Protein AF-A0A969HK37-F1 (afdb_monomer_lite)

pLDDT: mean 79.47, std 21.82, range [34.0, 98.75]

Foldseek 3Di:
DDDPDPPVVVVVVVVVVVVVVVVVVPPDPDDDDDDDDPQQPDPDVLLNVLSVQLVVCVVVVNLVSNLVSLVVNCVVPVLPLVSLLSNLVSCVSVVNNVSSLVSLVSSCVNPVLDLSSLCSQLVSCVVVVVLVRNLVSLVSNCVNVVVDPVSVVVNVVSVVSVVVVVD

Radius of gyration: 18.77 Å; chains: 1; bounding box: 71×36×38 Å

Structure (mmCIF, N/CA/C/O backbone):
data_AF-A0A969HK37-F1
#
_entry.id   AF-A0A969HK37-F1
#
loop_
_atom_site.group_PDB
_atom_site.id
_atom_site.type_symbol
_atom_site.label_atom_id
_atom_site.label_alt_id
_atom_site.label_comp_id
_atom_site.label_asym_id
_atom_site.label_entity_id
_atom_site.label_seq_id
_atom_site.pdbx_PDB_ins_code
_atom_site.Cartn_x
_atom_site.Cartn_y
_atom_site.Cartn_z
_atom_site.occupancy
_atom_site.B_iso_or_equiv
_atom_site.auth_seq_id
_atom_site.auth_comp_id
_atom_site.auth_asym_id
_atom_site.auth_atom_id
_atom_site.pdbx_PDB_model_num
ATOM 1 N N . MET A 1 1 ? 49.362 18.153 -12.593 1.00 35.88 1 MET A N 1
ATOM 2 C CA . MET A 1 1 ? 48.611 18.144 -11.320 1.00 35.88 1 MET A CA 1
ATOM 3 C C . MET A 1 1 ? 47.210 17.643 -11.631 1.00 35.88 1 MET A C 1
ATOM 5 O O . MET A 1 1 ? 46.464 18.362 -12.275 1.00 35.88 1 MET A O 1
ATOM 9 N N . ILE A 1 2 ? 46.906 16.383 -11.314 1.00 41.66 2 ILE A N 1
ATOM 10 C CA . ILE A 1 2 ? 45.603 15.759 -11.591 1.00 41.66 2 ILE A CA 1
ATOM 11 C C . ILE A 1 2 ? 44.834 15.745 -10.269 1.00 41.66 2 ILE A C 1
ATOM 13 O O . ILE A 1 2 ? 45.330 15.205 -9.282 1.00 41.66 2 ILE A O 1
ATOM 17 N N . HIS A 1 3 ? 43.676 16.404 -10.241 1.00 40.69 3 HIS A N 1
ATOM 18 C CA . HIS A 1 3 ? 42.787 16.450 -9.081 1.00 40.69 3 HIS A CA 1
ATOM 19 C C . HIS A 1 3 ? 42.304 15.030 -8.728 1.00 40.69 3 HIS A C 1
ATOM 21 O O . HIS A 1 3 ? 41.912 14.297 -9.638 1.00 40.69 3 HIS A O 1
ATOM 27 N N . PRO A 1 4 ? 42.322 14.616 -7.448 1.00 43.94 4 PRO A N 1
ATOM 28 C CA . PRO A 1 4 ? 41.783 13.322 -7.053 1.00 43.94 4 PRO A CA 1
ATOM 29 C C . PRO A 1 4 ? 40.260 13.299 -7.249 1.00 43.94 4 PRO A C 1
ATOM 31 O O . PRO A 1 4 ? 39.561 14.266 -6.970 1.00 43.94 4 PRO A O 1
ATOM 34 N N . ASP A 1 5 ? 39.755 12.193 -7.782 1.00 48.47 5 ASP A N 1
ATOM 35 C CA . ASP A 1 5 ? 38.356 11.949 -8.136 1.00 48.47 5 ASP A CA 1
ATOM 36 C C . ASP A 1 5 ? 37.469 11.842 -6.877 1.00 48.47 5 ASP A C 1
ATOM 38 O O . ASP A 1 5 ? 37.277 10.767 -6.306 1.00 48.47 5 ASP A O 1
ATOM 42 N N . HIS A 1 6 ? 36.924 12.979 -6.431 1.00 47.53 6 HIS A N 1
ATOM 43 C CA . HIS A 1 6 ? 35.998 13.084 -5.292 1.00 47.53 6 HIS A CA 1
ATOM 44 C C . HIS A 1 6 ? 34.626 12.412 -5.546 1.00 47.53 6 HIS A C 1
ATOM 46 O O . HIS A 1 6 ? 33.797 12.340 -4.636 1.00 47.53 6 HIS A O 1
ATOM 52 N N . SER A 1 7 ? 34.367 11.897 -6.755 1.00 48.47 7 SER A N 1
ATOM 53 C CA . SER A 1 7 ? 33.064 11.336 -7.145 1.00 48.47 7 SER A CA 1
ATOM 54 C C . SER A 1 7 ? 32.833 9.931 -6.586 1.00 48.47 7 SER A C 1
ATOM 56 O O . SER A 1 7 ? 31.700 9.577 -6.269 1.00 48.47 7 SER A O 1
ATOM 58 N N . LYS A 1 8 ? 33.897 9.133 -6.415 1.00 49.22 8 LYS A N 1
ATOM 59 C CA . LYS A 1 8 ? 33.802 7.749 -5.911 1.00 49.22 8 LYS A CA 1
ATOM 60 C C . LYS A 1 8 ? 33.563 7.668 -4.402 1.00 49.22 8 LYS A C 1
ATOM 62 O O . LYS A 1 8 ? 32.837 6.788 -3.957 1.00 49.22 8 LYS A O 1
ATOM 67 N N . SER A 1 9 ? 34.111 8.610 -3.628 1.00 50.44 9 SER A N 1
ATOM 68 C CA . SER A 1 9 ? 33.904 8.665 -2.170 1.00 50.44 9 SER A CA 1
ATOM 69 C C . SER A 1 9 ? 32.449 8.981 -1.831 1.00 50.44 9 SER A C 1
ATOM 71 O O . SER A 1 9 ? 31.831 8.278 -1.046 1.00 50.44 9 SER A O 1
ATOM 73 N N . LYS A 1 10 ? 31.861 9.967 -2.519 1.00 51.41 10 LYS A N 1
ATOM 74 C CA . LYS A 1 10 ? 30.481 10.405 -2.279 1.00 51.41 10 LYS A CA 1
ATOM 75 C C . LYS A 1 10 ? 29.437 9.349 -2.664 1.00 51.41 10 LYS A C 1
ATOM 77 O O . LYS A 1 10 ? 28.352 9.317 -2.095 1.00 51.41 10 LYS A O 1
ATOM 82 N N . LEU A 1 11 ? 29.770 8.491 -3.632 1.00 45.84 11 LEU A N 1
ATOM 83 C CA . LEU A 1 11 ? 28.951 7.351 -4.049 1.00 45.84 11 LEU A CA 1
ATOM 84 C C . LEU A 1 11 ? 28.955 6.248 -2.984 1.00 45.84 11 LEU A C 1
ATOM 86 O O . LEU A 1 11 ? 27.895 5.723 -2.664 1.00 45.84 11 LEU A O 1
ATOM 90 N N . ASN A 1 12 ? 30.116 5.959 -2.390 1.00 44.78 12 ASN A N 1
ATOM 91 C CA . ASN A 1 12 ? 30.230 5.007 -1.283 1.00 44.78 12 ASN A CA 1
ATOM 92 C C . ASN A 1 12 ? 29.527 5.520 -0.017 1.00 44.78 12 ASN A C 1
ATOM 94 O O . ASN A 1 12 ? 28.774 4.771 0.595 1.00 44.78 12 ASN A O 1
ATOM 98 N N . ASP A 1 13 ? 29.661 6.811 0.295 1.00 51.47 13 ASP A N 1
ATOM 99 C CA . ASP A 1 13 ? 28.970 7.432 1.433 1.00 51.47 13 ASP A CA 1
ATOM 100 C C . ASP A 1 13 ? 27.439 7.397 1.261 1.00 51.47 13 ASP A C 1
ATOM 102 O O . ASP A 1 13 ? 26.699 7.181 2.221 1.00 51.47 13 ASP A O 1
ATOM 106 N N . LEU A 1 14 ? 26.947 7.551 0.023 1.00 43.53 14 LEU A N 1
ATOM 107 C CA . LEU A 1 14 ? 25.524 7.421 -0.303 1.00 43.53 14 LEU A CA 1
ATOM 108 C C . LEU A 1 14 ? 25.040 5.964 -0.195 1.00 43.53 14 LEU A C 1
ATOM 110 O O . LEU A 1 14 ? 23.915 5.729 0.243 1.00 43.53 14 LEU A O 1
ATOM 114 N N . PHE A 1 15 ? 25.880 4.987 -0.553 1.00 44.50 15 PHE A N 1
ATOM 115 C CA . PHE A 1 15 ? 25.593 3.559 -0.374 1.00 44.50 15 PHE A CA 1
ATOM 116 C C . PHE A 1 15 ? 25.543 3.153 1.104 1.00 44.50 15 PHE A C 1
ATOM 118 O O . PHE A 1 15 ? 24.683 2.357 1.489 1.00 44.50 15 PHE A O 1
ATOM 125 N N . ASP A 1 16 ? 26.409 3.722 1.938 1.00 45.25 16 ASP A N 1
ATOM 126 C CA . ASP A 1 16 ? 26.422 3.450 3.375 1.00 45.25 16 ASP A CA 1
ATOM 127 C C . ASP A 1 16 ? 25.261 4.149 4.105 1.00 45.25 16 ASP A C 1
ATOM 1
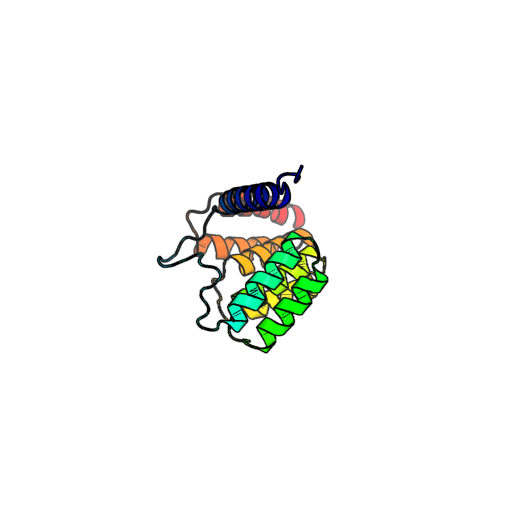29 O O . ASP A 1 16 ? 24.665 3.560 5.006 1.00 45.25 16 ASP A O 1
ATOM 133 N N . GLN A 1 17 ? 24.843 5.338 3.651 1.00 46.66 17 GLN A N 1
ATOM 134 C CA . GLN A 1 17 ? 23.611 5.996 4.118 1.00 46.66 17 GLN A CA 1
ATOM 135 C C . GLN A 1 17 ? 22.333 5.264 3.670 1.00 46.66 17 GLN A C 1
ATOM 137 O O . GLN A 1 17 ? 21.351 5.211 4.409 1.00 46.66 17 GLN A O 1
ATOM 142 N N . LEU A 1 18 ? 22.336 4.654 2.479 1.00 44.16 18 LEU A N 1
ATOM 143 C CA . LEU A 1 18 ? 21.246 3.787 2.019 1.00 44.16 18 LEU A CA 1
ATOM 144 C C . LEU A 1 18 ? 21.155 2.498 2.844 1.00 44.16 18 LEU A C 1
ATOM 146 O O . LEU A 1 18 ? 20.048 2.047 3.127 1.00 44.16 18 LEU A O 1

+===+

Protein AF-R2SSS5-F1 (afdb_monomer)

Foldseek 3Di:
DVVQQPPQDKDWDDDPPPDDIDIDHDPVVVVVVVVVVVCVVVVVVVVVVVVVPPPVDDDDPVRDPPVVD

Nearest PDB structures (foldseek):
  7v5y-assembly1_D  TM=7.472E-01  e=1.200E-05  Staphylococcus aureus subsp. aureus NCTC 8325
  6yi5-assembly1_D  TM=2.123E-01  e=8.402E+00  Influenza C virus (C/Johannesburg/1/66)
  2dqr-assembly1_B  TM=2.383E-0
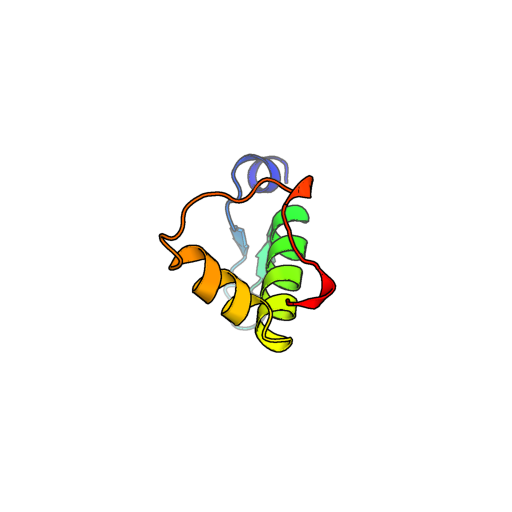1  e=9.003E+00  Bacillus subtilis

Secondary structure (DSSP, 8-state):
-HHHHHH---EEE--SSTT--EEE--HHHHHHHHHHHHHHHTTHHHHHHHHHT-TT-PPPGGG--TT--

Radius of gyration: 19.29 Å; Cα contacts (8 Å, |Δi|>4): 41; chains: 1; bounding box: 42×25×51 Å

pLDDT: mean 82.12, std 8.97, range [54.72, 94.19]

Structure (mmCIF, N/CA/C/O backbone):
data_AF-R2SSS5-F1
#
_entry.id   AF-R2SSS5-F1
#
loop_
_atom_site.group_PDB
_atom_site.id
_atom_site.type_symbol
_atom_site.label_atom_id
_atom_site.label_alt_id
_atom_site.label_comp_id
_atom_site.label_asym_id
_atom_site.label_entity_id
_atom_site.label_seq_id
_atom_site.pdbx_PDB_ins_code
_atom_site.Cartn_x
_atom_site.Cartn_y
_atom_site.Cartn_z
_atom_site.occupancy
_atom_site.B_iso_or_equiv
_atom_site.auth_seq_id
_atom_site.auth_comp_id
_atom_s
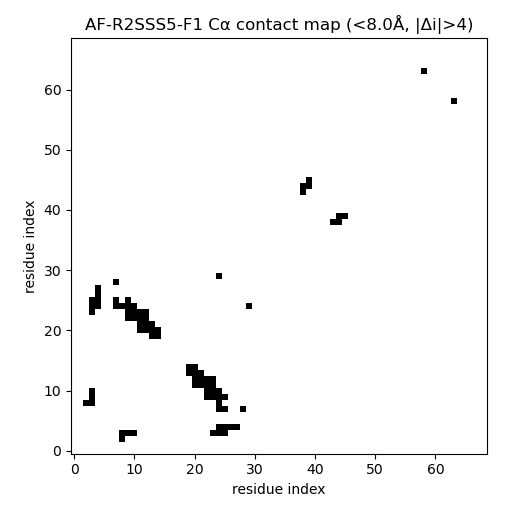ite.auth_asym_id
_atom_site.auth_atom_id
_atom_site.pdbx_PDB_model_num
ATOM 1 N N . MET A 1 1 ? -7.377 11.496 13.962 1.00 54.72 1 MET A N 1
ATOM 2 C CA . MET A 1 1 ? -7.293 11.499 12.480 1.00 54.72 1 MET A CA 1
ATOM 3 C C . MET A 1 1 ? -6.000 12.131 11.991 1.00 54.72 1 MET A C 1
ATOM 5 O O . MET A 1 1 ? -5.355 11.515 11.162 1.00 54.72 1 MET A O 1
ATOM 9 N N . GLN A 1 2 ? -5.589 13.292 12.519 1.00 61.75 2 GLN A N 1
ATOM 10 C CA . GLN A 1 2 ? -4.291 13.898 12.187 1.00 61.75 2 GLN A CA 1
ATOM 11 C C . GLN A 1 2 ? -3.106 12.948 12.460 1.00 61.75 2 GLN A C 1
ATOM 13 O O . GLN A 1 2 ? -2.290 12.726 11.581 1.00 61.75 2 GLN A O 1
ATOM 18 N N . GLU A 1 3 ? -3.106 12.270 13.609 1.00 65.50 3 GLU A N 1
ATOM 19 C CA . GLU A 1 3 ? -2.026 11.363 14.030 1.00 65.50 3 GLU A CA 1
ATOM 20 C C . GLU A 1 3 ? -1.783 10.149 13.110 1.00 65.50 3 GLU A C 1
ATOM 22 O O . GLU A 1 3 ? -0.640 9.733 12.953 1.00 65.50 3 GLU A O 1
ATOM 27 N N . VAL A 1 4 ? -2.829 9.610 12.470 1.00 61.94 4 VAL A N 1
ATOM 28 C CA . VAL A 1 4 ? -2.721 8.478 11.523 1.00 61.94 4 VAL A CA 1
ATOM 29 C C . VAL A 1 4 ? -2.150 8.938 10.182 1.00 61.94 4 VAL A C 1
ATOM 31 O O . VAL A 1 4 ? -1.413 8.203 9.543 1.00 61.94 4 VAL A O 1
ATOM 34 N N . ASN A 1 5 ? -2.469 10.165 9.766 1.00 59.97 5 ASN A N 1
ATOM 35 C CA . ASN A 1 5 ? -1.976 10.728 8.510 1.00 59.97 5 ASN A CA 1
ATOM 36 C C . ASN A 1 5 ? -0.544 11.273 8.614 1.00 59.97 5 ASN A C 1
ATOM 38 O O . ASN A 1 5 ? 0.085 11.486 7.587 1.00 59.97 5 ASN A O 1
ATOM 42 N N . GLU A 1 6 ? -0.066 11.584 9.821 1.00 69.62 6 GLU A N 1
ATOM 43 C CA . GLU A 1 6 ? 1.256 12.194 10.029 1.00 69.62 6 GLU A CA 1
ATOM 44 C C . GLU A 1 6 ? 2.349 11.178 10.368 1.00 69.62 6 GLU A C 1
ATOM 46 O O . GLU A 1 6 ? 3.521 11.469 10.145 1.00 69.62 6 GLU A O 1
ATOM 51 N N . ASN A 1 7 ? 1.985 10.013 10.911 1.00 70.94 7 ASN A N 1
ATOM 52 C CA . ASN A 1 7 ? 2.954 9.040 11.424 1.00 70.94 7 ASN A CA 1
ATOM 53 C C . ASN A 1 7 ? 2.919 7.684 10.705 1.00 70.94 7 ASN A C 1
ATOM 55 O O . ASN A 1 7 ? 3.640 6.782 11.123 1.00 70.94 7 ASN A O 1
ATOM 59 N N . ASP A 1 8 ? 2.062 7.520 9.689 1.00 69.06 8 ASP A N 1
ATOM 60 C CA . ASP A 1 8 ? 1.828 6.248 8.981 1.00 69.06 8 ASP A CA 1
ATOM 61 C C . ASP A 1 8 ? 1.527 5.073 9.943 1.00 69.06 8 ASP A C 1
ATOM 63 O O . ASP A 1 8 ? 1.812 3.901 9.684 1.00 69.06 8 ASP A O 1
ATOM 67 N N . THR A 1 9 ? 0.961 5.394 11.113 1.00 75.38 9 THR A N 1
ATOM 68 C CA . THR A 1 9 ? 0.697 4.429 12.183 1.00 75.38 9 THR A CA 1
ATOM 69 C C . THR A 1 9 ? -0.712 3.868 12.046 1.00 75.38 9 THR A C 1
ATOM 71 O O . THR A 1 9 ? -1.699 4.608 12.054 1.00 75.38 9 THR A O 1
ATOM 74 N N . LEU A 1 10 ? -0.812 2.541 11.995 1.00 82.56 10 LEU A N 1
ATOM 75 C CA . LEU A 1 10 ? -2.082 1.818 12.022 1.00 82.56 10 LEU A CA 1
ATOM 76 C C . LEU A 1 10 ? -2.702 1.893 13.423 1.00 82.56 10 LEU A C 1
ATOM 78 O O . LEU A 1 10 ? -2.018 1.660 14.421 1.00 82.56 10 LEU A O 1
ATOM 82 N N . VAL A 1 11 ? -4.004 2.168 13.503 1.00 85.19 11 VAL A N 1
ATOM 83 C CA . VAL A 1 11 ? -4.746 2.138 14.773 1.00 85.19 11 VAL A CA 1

+===+

Exercise directions: Using the entries above, extract exactly the span from the line with "Protein AF-A0A969HK37-F1 (afdb_monomer_lite)" to the line with "ATOM 10 C CA . ILE", both lines included; leave out everything else.

Solution:
Protein AF-A0A969HK37-F1 (afdb_monomer_lite)

pLDDT: mean 79.47, std 21.82, range [34.0, 98.75]

Foldseek 3Di:
DDDPDPPVVVVVVVVVVVVVVVVVVPPDPDDDDDDDDPQQPDPDVLLNVLSVQLVVCVVVVNLVSNLVSLVVNCVVPVLPLVSLLSNLVSCVSVVNNVSSLVSLVSSCVNPVLDLSSLCSQLVSCVVVVVLVRNLVSLVSNCVNVVVDPVSVVVNVVSVVSVVVVVD

Radius of gyration: 18.77 Å; chains: 1; bounding box: 71×36×38 Å

Structure (mmCIF, N/CA/C/O backbone):
data_AF-A0A969HK37-F1
#
_entry.id   AF-A0A969HK37-F1
#
loop_
_atom_site.group_PDB
_atom_site.id
_atom_site.type_symbol
_atom_site.label_atom_id
_atom_site.label_alt_id
_atom_site.label_comp_id
_atom_site.label_asym_id
_atom_site.label_entity_id
_atom_site.label_seq_id
_atom_site.pdbx_PDB_ins_code
_atom_site.Cartn_x
_atom_site.Cartn_y
_atom_site.Cartn_z
_atom_site.occupancy
_atom_site.B_iso_or_equiv
_atom_site.auth_seq_id
_atom_site.auth_comp_id
_atom_site.auth_asym_id
_atom_site.auth_atom_id
_atom_site.pdbx_PDB_model_num
ATOM 1 N N . MET A 1 1 ? 49.362 18.153 -12.593 1.00 35.88 1 MET A N 1
ATOM 2 C CA . MET A 1 1 ? 48.611 18.144 -11.320 1.00 35.88 1 MET A CA 1
ATOM 3 C C . MET A 1 1 ? 47.210 17.643 -11.631 1.00 35.88 1 MET A C 1
ATOM 5 O O . MET A 1 1 ? 46.464 18.362 -12.275 1.00 35.88 1 MET A O 1
ATOM 9 N N . ILE A 1 2 ? 46.906 16.383 -11.314 1.00 41.66 2 ILE A N 1
ATOM 10 C CA . ILE A 1 2 ? 45.603 15.759 -11.591 1.00 41.66 2 ILE A CA 1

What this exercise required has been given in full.